■ **YOUR TASK**
Of all the lines below, output only those starting at the one with "ATOM 157 C C" and ending at the one with "ATOM 164 C C", both ends included, exactly as written.

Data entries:
▼
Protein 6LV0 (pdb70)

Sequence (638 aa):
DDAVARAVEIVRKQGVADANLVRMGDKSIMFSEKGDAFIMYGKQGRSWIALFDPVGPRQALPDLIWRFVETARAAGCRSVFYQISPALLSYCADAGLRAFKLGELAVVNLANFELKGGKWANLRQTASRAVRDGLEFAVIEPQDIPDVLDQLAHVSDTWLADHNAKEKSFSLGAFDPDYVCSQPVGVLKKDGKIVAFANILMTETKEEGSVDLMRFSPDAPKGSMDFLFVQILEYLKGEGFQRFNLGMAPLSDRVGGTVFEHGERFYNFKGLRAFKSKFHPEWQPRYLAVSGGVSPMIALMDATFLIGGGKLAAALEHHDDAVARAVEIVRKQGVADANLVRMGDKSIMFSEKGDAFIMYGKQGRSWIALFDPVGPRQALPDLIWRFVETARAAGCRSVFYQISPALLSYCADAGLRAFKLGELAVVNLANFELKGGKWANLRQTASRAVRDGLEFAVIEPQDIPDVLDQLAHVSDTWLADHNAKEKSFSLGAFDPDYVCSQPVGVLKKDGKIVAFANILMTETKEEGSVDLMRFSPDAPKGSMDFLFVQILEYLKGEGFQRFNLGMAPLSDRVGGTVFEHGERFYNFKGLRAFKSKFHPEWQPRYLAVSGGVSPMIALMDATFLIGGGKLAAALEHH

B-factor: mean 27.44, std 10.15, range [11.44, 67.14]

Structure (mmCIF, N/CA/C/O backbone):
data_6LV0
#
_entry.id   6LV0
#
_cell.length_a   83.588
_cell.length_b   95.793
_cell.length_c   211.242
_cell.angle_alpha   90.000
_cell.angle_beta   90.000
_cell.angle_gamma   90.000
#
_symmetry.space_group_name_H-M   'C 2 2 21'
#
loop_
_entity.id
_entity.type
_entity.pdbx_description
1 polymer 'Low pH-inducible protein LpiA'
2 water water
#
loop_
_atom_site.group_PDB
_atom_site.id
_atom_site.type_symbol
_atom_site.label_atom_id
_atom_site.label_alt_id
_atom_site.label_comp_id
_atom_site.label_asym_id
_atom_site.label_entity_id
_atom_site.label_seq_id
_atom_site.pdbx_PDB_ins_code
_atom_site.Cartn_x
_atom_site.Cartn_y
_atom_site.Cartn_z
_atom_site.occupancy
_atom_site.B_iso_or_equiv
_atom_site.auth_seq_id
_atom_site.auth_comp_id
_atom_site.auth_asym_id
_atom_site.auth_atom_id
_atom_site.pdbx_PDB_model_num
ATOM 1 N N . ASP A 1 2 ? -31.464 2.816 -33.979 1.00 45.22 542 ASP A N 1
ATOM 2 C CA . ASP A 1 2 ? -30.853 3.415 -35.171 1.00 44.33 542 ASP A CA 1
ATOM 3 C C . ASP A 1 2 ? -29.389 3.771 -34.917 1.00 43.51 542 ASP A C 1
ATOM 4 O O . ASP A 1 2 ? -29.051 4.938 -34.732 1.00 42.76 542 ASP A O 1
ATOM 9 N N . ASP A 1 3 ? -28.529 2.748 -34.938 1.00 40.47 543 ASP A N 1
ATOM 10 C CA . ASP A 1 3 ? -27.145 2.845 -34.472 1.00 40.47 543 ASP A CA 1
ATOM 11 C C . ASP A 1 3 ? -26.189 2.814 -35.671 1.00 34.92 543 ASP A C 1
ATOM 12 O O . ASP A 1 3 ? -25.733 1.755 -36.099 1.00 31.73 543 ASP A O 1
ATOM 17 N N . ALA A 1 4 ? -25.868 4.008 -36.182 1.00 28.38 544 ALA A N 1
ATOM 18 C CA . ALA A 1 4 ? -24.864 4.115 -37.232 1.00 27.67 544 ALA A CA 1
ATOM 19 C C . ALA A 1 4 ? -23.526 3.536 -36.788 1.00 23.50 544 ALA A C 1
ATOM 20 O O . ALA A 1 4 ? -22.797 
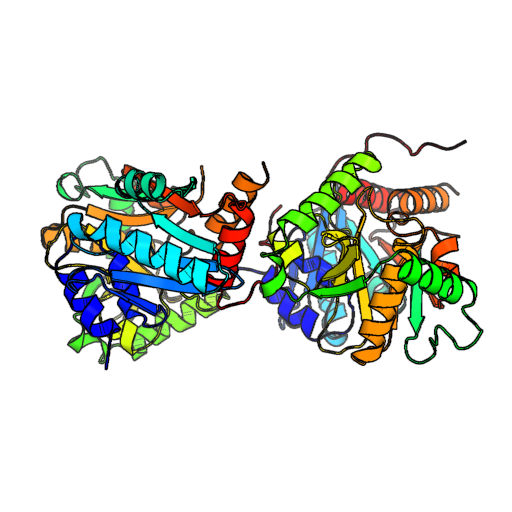2.979 -37.612 1.00 23.37 544 ALA A O 1
ATOM 22 N N . VAL A 1 5 ? -23.196 3.637 -35.495 1.00 25.85 545 VAL A N 1
ATOM 23 C CA . VAL A 1 5 ? -21.879 3.205 -35.031 1.00 25.30 545 VAL A CA 1
ATOM 24 C C . VAL A 1 5 ? -21.744 1.693 -35.158 1.00 25.36 545 VAL A C 1
ATOM 25 O O . VAL A 1 5 ? -20.753 1.190 -35.697 1.00 21.82 545 VAL A O 1
ATOM 29 N N . ALA A 1 6 ? -22.738 0.942 -34.673 1.00 25.16 546 ALA A N 1
ATOM 30 C CA . ALA A 1 6 ? -22.656 -0.514 -34.766 1.00 26.92 546 ALA A CA 1
ATOM 31 C C . ALA A 1 6 ? -22.554 -0.969 -36.212 1.00 25.98 546 ALA A C 1
ATOM 32 O O . ALA A 1 6 ? -21.908 -1.984 -36.504 1.00 25.47 546 ALA A O 1
ATOM 34 N N . ARG A 1 7 ? -23.181 -0.225 -37.122 1.00 21.91 547 ARG A N 1
ATOM 35 C CA . ARG A 1 7 ? -23.100 -0.527 -38.544 1.00 23.87 547 ARG A CA 1
ATOM 36 C C . ARG A 1 7 ? -21.690 -0.275 -39.073 1.00 23.05 547 ARG A C 1
ATOM 37 O O . ARG A 1 7 ? -21.149 -1.078 -39.842 1.00 21.07 547 ARG A O 1
ATOM 45 N N . ALA A 1 8 ? -21.061 0.822 -38.638 1.00 18.88 548 ALA A N 1
ATOM 46 C CA . ALA A 1 8 ? -19.672 1.083 -39.020 1.00 19.77 548 ALA A CA 1
ATOM 47 C C . ALA A 1 8 ? -18.724 0.013 -38.486 1.00 16.54 548 ALA A C 1
ATOM 48 O O . ALA A 1 8 ? -17.767 -0.377 -39.171 1.00 20.18 548 ALA A O 1
ATOM 50 N N . VAL A 1 9 ? -18.971 -0.486 -37.276 1.00 18.08 549 VAL A N 1
ATOM 51 C CA . VAL A 1 9 ? -18.093 -1.511 -36.710 1.00 18.98 549 VAL A CA 1
ATOM 52 C C . VAL A 1 9 ? -18.058 -2.741 -37.610 1.00 22.51 549 VAL A C 1
ATOM 53 O O . VAL A 1 9 ? -16.996 -3.337 -37.835 1.00 22.50 549 VAL A O 1
ATOM 57 N N . GLU A 1 10 ? -19.223 -3.145 -38.133 1.00 24.88 550 GLU A N 1
ATOM 58 C CA . GLU A 1 10 ? -19.278 -4.274 -39.062 1.00 27.50 550 GLU A CA 1
ATOM 59 C C . GLU A 1 10 ? -18.338 -4.072 -40.253 1.00 22.38 550 GLU A C 1
ATOM 60 O O . GLU A 1 10 ? -17.677 -5.018 -40.702 1.00 26.02 550 GLU A O 1
ATOM 66 N N . ILE A 1 11 ? -18.255 -2.841 -40.767 1.00 21.55 551 ILE A N 1
ATOM 67 C CA . ILE A 1 11 ? -17.320 -2.544 -41.850 1.00 19.14 551 ILE A CA 1
ATOM 68 C C . ILE A 1 11 ? -15.881 -2.611 -41.350 1.00 25.37 551 ILE A C 1
ATOM 69 O O . ILE A 1 11 ? -14.983 -3.090 -42.057 1.00 21.90 551 ILE A O 1
ATOM 74 N N . VAL A 1 12 ? -15.633 -2.110 -40.135 1.00 21.97 552 VAL A N 1
ATOM 75 C CA . VAL A 1 12 ? -14.283 -2.120 -39.575 1.00 19.46 552 VAL A CA 1
ATOM 76 C C . VAL A 1 12 ? -13.752 -3.543 -39.474 1.00 18.35 552 VAL A C 1
ATOM 77 O O . VAL A 1 12 ? -12.594 -3.816 -39.820 1.00 19.85 552 VAL A O 1
ATOM 81 N N . ARG A 1 13 ? -14.579 -4.460 -38.952 1.00 19.95 553 ARG A N 1
ATOM 82 C CA . ARG A 1 13 ? -14.142 -5.832 -38.722 1.00 24.48 553 ARG A CA 1
ATOM 83 C C . ARG A 1 13 ? -13.619 -6.479 -39.990 1.00 23.34 553 ARG A C 1
ATOM 84 O O . ARG A 1 13 ? -12.754 -7.354 -39.922 1.00 26.58 553 ARG A O 1
ATOM 92 N N . LYS A 1 14 ? -14.128 -6.066 -41.141 1.00 26.28 554 LYS A N 1
ATOM 93 C CA . LYS A 1 14 ? -13.859 -6.736 -42.405 1.00 28.58 554 LYS A CA 1
ATOM 94 C C . LYS A 1 14 ? -12.709 -6.118 -43.174 1.00 29.78 554 LYS A C 1
ATOM 95 O O . LYS A 1 14 ? -12.390 -6.604 -44.261 1.00 29.13 554 LYS A O 1
ATOM 101 N N . GLN A 1 15 ? -12.090 -5.059 -42.659 1.00 26.73 555 GLN A N 1
ATOM 102 C CA . GLN A 1 15 ? -10.993 -4.423 -43.371 1.00 27.63 555 GLN A CA 1
ATOM 103 C C . GLN A 1 15 ? -9.723 -4.499 -42.508 1.00 25.72 555 GLN A C 1
ATOM 104 O O . GLN A 1 15 ? -9.691 -5.162 -41.470 1.00 25.05 555 GLN A O 1
ATOM 110 N N . GLY A 1 16 ? -8.664 -3.842 -42.957 1.00 27.04 556 GLY A N 1
ATOM 111 C CA . GLY A 1 16 ? -7.370 -4.096 -42.355 1.00 26.61 556 GLY A CA 1
ATOM 112 C C . GLY A 1 16 ? -6.790 -2.997 -41.487 1.00 28.84 556 GLY A C 1
ATOM 113 O O . GLY A 1 16 ? -5.779 -3.224 -40.810 1.00 32.59 556 GLY A O 1
ATOM 114 N N . VAL A 1 17 ? -7.406 -1.818 -41.481 1.00 27.24 557 VAL A N 1
ATOM 115 C CA . VAL A 1 17 ? -6.882 -0.672 -40.736 1.00 24.30 557 VAL A CA 1
ATOM 116 C C . VAL A 1 17 ? -7.341 -0.766 -39.280 1.00 24.63 557 VAL A C 1
ATOM 117 O O . VAL A 1 17 ? -8.530 -0.615 -38.974 1.00 22.24 557 VAL A O 1
ATOM 121 N N . ALA A 1 18 ? -6.388 -1.009 -38.376 1.00 22.54 558 ALA A N 1
ATOM 122 C CA . ALA A 1 18 ? -6.732 -1.208 -36.973 1.00 23.81 558 ALA A CA 1
ATOM 123 C C . ALA A 1 18 ? -7.321 0.056 -36.349 1.00 18.98 558 ALA A C 1
ATOM 124 O O . ALA A 1 18 ? -8.282 -0.024 -35.578 1.00 17.16 558 ALA A O 1
ATOM 126 N N . ASP A 1 19 ? -6.772 1.228 -36.670 1.00 18.25 559 ASP A N 1
ATOM 127 C CA . ASP A 1 19 ? -7.198 2.444 -35.983 1.00 19.63 559 ASP A CA 1
ATOM 128 C C . ASP A 1 19 ? -8.616 2.863 -36.347 1.00 18.40 559 ASP A C 1
ATOM 129 O O . ASP A 1 19 ? -9.172 3.756 -35.689 1.00 15.45 559 ASP A O 1
ATOM 134 N N . ALA A 1 20 ? -9.212 2.257 -37.381 1.00 15.33 560 ALA A N 1
ATOM 135 C CA . ALA A 1 20 ? -10.616 2.513 -37.672 1.00 17.49 560 ALA A CA 1
ATOM 136 C C . ALA A 1 20 ? -11.517 2.122 -36.505 1.00 15.17 560 ALA A C 1
ATOM 137 O O . ALA A 1 20 ? -12.659 2.584 -36.432 1.00 15.54 560 ALA A O 1
ATOM 139 N N . ASN A 1 21 ? -11.032 1.281 -35.595 1.00 15.13 561 ASN A N 1
ATOM 140 C CA . ASN A 1 21 ? -11.789 0.952 -34.389 1.00 17.35 561 ASN A CA 1
ATOM 141 C C . ASN A 1 21 ? -12.097 2.153 -33.514 1.00 16.27 561 ASN A C 1
ATOM 142 O O . ASN A 1 21 ? -12.937 2.035 -32.615 1.00 16.60 561 ASN A O 1
ATOM 147 N N . LEU A 1 22 ? -11.429 3.292 -33.723 1.00 14.25 562 LEU A N 1
ATOM 148 C CA . LEU A 1 22 ? -11.770 4.486 -32.963 1.00 16.03 562 LEU A CA 1
ATOM 149 C C . LEU A 1 22 ? -13.222 4.903 -33.188 1.00 15.46 562 LEU A C 1
ATOM 150 O O . LEU A 1 22 ? -13.750 5.715 -32.423 1.00 15.90 562 LEU A O 1
ATOM 155 N N . VAL A 1 23 ? -13.875 4.374 -34.224 1.00 14.94 563 VAL A N 1
ATOM 156 C CA . VAL A 1 23 ? -15.297 4.648 -34.420 1.00 14.42 563 VAL A CA 1
ATOM 157 C C . VAL A 1 23 ? -16.097 4.173 -33.214 1.00 12.11 563 VAL A C 1
ATOM 158 O O . VAL A 1 23 ? -17.164 4.722 -32.913 1.00 13.78 563 VAL A O 1
ATOM 162 N N . ARG A 1 24 ? -15.582 3.171 -32.490 1.00 13.24 564 ARG A N 1
ATOM 163 C CA . ARG A 1 24 ? -16.295 2.575 -31.364 1.00 14.62 564 ARG A CA 1
ATOM 164 C C . ARG A 1 24 ? -16.461 3.535 -30.194 1.00 16.60 564 ARG A C 1
ATOM 165 O O . ARG A 1 24 ? -17.299 3.285 -29.313 1.00 14.67 564 ARG A O 1
ATOM 173 N N . MET A 1 25 ? -15.698 4.622 -30.162 1.00 13.15 565 MET A N 1
ATOM 174 C CA . MET A 1 25 ? -15.884 5.602 -29.099 1.00 14.50 565 MET A CA 1
ATOM 175 C C . MET A 1 25 ? -17.246 6.276 -29.186 1.00 17.27 565 MET A C 1
ATOM 176 O O . MET A 1 25 ? -17.735 6.796 -28.177 1.00 15.83 565 MET A O 1
ATOM 181 N N . GLY A 1 26 ? -17.854 6.295 -30.369 1.00 16.54 566 GLY A N 1
ATOM 182 C CA . GLY A 1 26 ? -19.168 6.867 -30.561 1.00 15.85 566 GLY A CA 1
ATOM 183 C C . GLY A 1 26 ? -19.208 8.376 -30.648 1.00 18.32 566 GLY A C 1
ATOM 184 O O . GLY A 1 26 ? -20.297 8.938 -30.796 1.00 17.04 566 GLY A O 1
ATOM 185 N N . ASP A 1 27 ? -18.064 9.057 -30.582 1.00 15.30 567 ASP A N 1
ATOM 186 C CA . ASP A 1 27 ? -18.082 10.511 -30.594 1.00 17.90 567 ASP A CA 1
ATOM 187 C C . ASP A 1 27 ? -17.922 11.101 -31.990 1.00 20.72 567 ASP A C 1
ATOM 188 O O . ASP A 1 27 ? -17.847 12.331 -32.121 1.00 19.71 567 ASP A O 1
ATOM 193 N N . LYS A 1 28 ? -17.869 10.272 -33.027 1.00 15.00 568 LYS A N 1
ATOM 194 C CA . LYS A 1 28 ? -17.742 10.747 -34.400 1.00 14.91 568 LYS A CA 1
ATOM 195 C C . LYS A 1 28 ? -19.025 10.470 -35.181 1.00 17.43 568 LYS A C 1
ATOM 196 O O . LYS A 1 28 ? -19.642 9.414 -35.019 1.00 16.83 568 LYS A O 1
ATOM 202 N N . SER A 1 29 ? -19.451 11.445 -35.985 1.00 16.88 569 SER A N 1
ATOM 203 C CA . SER A 1 29 ? -20.510 11.208 -36.947 1.00 21.82 569 SER A CA 1
ATOM 204 C C . SER A 1 29 ? -20.012 10.254 -38.023 1.00 20.83 569 SER A C 1
ATOM 205 O O . SER A 1 29 ? -18.807 10.078 -38.219 1.00 18.31 569 SER A O 1
ATOM 208 N N . ILE A 1 30 ? -20.954 9.619 -38.721 1.00 20.84 570 ILE A N 1
ATOM 209 C CA . ILE A 1 30 ? -20.627 8.604 -39.715 1.00 20.56 570 ILE A CA 1
ATOM 210 C C . ILE A 1 30 ? -21.406 8.892 -40.997 1.00 25.17 570 ILE A C 1
ATOM 211 O O . ILE A 1 30 ? -22.616 9.138 -40.955 1.00 22.44 570 ILE A O 1
ATOM 216 N N . MET A 1 31 ? -20.698 8.902 -42.123 1.00 21.74 571 MET A N 1
ATOM 217 C CA . MET A 1 31 ? -21.287 9.042 -43.446 1.00 23.46 571 MET A CA 1
ATOM 218 C C . MET A 1 31 ? -20.966 7.765 -44.202 1.00 24.00 571 MET A C 1
ATOM 219 O O . MET A 1 31 ? -19.791 7.418 -44.364 1.00 23.58 571 MET A O 1
ATOM 224 N N . PHE A 1 32 ? -22.001 7.063 -44.650 1.00 21.92 572 PHE A N 1
ATOM 225 C CA . PHE A 1 32 ? -21.822 5.799 -45.348 1.00 23.93 572 PHE A CA 1
ATOM 226 C C . PHE A 1 32 ? -21.779 6.010 -46.850 1.00 25.52 572 PHE A C 1
ATOM 227 O O . PHE A 1 32 ? -22.402 6.931 -47.386 1.00 26.82 572 PHE A O 1
ATOM 235 N N . SER A 1 33 ? -21.041 5.134 -47.528 1.00 25.29 573 SER A N 1
ATOM 236 C CA . SER A 1 33 ? -21.117 5.082 -48.981 1.00 28.53 573 SER A CA 1
ATOM 237 C C . SER A 1 33 ? -22.518 4.652 -49.428 1.00 29.60 573 SER A C 1
ATOM 238 O O . SER A 1 33 ? -23.333 4.152 -48.645 1.00 28.40 573 SER A O 1
ATOM 241 N N . GLU A 1 34 ? -22.795 4.854 -50.716 1.00 36.23 574 GLU A N 1
ATOM 242 C CA . GLU A 1 34 ? -24.125 4.543 -51.251 1.00 38.44 574 GLU A CA 1
ATOM 243 C C . GLU A 1 34 ? -24.483 3.077 -51.046 1.00 36.41 574 GLU A C 1
ATOM 244 O O . GLU A 1 34 ? -25.592 2.760 -50.610 1.00 39.92 574 GLU A O 1
ATOM 250 N N . LYS A 1 35 ? -23.551 2.171 -51.339 1.00 34.03 575 LYS A N 1
ATOM 251 C CA . LYS A 1 35 ? -23.767 0.748 -51.136 1.00 36.29 575 LYS A CA 1
ATOM 252 C C . LYS A 1 35 ? -23.671 0.329 -49.676 1.00 38.82 575 LYS A C 1
ATOM 253 O O . LYS A 1 35 ? -23.868 -0.856 -49.389 1.00 40.72 575 LYS A O 1
ATOM 259 N N . GLY A 1 36 ? -23.370 1.247 -48.753 1.00 36.22 576 GLY A N 1
ATOM 260 C CA . GLY A 1 36 ? -23.244 0.870 -47.356 1.00 28.54 576 GLY A CA 1
ATOM 261 C C . GLY A 1 36 ? -22.029 0.037 -47.013 1.00 26.48 576 GLY A C 1
ATOM 262 O O . GLY A 1 36 ? -21.986 -0.540 -45.922 1.00 31.55 576 GLY A O 1
ATOM 263 N N . ASP A 1 37 ? -21.039 -0.060 -47.907 1.00 27.27 577 ASP A N 1
ATOM 264 C CA . ASP A 1 37 ? -19.881 -0.917 -47.681 1.00 26.95 577 ASP A CA 1
ATOM 265 C C . ASP A 1 37 ? -18.652 -0.168 -47.166 1.00 25.94 577 ASP A C 1
ATOM 266 O O . ASP A 1 37 ? -17.652 -0.819 -46.832 1.00 22.60 577 ASP A O 1
ATOM 271 N N . ALA A 1 38 ? -18.698 1.164 -47.114 1.00 25.94 578 ALA A N 1
ATOM 272 C CA . ALA A 1 38 ? -17.594 1.987 -46.628 1.00 23.25 578 ALA A CA 1
ATOM 273 C C . ALA A 1 38 ? -18.157 3.181 -45.869 1.00 26.56 578 ALA A C 1
ATOM 274 O O . ALA A 1 38 ? -19.326 3.550 -46.039 1.00 22.38 578 ALA A O 1
ATOM 276 N N . PHE A 1 39 ? -17.319 3.791 -45.018 1.00 19.98 579 PHE A N 1
ATOM 277 C CA . PHE A 1 39 ? -17.770 4.972 -44.290 1.00 19.36 579 PHE A CA 1
ATOM 278 C C . PHE A 1 39 ? -16.616 5.936 -44.038 1.00 18.30 579 PHE A C 1
ATOM 279 O O . PHE A 1 39 ? -15.440 5.565 -44.055 1.00 17.60 579 PHE A O 1
ATOM 287 N N . ILE A 1 40 ? -16.990 7.187 -43.814 1.00 17.62 580 ILE A N 1
ATOM 288 C CA . ILE A 1 40 ? -16.119 8.221 -43.269 1.00 17.70 580 ILE A CA 1
ATOM 289 C C . ILE A 1 40 ? -16.663 8.579 -41.893 1.00 18.30 580 ILE A C 1
ATOM 290 O O . ILE A 1 40 ? -17.853 8.893 -41.759 1.00 18.16 580 ILE A O 1
ATOM 295 N N . MET A 1 41 ? -15.812 8.508 -40.874 1.00 18.97 581 MET A N 1
ATOM 296 C CA . MET A 1 41 ? -16.153 9.013 -39.546 1.00 17.08 581 MET A CA 1
ATOM 297 C C . MET A 1 41 ? -15.525 10.391 -39.382 1.00 17.31 581 MET A C 1
ATOM 298 O O . MET A 1 41 ? -14.397 10.626 -39.832 1.00 16.58 581 MET A O 1
ATOM 303 N N . TYR A 1 42 ? -16.263 11.314 -38.775 1.00 15.76 582 TYR A N 1
ATOM 304 C CA . TYR A 1 42 ? -15.790 12.694 -38.784 1.00 17.01 582 TYR A CA 1
ATOM 305 C C . TYR A 1 42 ? -16.359 13.454 -37.598 1.00 16.44 582 TYR A C 1
ATOM 306 O O . TYR A 1 42 ? -17.330 13.025 -36.970 1.00 15.81 582 TYR A O 1
ATOM 315 N N . GLY A 1 43 ? -15.731 14.595 -37.304 1.00 19.63 583 GLY A N 1
ATOM 316 C CA . GLY A 1 43 ? -16.237 15.519 -36.314 1.00 18.88 583 GLY A CA 1
ATOM 317 C C . GLY A 1 43 ? -16.376 16.900 -36.933 1.00 19.27 583 GLY A C 1
ATOM 318 O O . GLY A 1 43 ? -16.015 17.122 -38.092 1.00 21.11 583 GLY A O 1
ATOM 319 N N . LYS A 1 44 ? -16.909 17.823 -36.140 1.00 15.44 584 LYS A N 1
ATOM 320 C CA . LYS A 1 44 ? -17.118 19.194 -36.597 1.00 20.25 584 LYS A CA 1
ATOM 321 C C . LYS A 1 44 ? -16.559 20.133 -35.546 1.00 21.14 584 LYS A C 1
ATOM 322 O O . LYS A 1 44 ? -16.827 19.957 -34.355 1.00 21.15 584 LYS A O 1
ATOM 328 N N . GLN A 1 45 ? -15.789 21.122 -35.983 1.00 20.15 585 GLN A N 1
ATOM 329 C CA . GLN A 1 45 ? -15.136 22.028 -35.047 1.00 21.64 585 GLN A CA 1
ATOM 330 C C . GLN A 1 45 ? -14.883 23.333 -35.775 1.00 21.26 585 GLN A C 1
ATOM 331 O O . GLN A 1 45 ? -14.342 23.322 -36.882 1.00 18.09 585 GLN A O 1
ATOM 337 N N . GLY A 1 46 ? -15.263 24.443 -35.162 1.00 21.91 586 GLY A N 1
ATOM 338 C CA . GLY A 1 46 ? -15.065 25.710 -35.846 1.00 22.87 586 GLY A CA 1
ATOM 339 C C . GLY A 1 46 ? -15.879 25.719 -37.131 1.00 23.39 586 GLY A C 1
ATOM 340 O O . GLY A 1 46 ? -17.057 25.348 -37.147 1.00 21.79 586 GLY A O 1
ATOM 341 N N . ARG A 1 47 ? -15.236 26.107 -38.228 1.00 23.46 587 ARG A N 1
ATOM 342 C CA . ARG A 1 47 ? -15.846 26.071 -39.553 1.00 24.78 587 ARG A CA 1
ATOM 343 C C . ARG A 1 47 ? -15.316 24.899 -40.376 1.00 24.47 587 ARG A C 1
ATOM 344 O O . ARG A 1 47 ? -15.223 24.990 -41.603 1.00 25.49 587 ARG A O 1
▲
■ **ANSWER BOX**
ATOM 157 C C . VAL A 1 23 ? -16.097 4.173 -33.214 1.00 12.11 563 VAL A C 1
ATOM 158 O O . VAL A 1 23 ? -17.164 4.722 -32.913 1.00 13.78 563 VAL A O 1
ATOM 162 N N . ARG A 1 24 ? -15.582 3.171 -32.490 1.00 13.24 564 ARG A N 1
ATOM 163 C CA . ARG A 1 24 ? -16.295 2.575 -31.364 1.00 14.62 564 ARG A CA 1
ATOM 164 C C . ARG A 1 24 ? -16.461 3.535 -30.194 1.00 16.60 564 ARG A C 1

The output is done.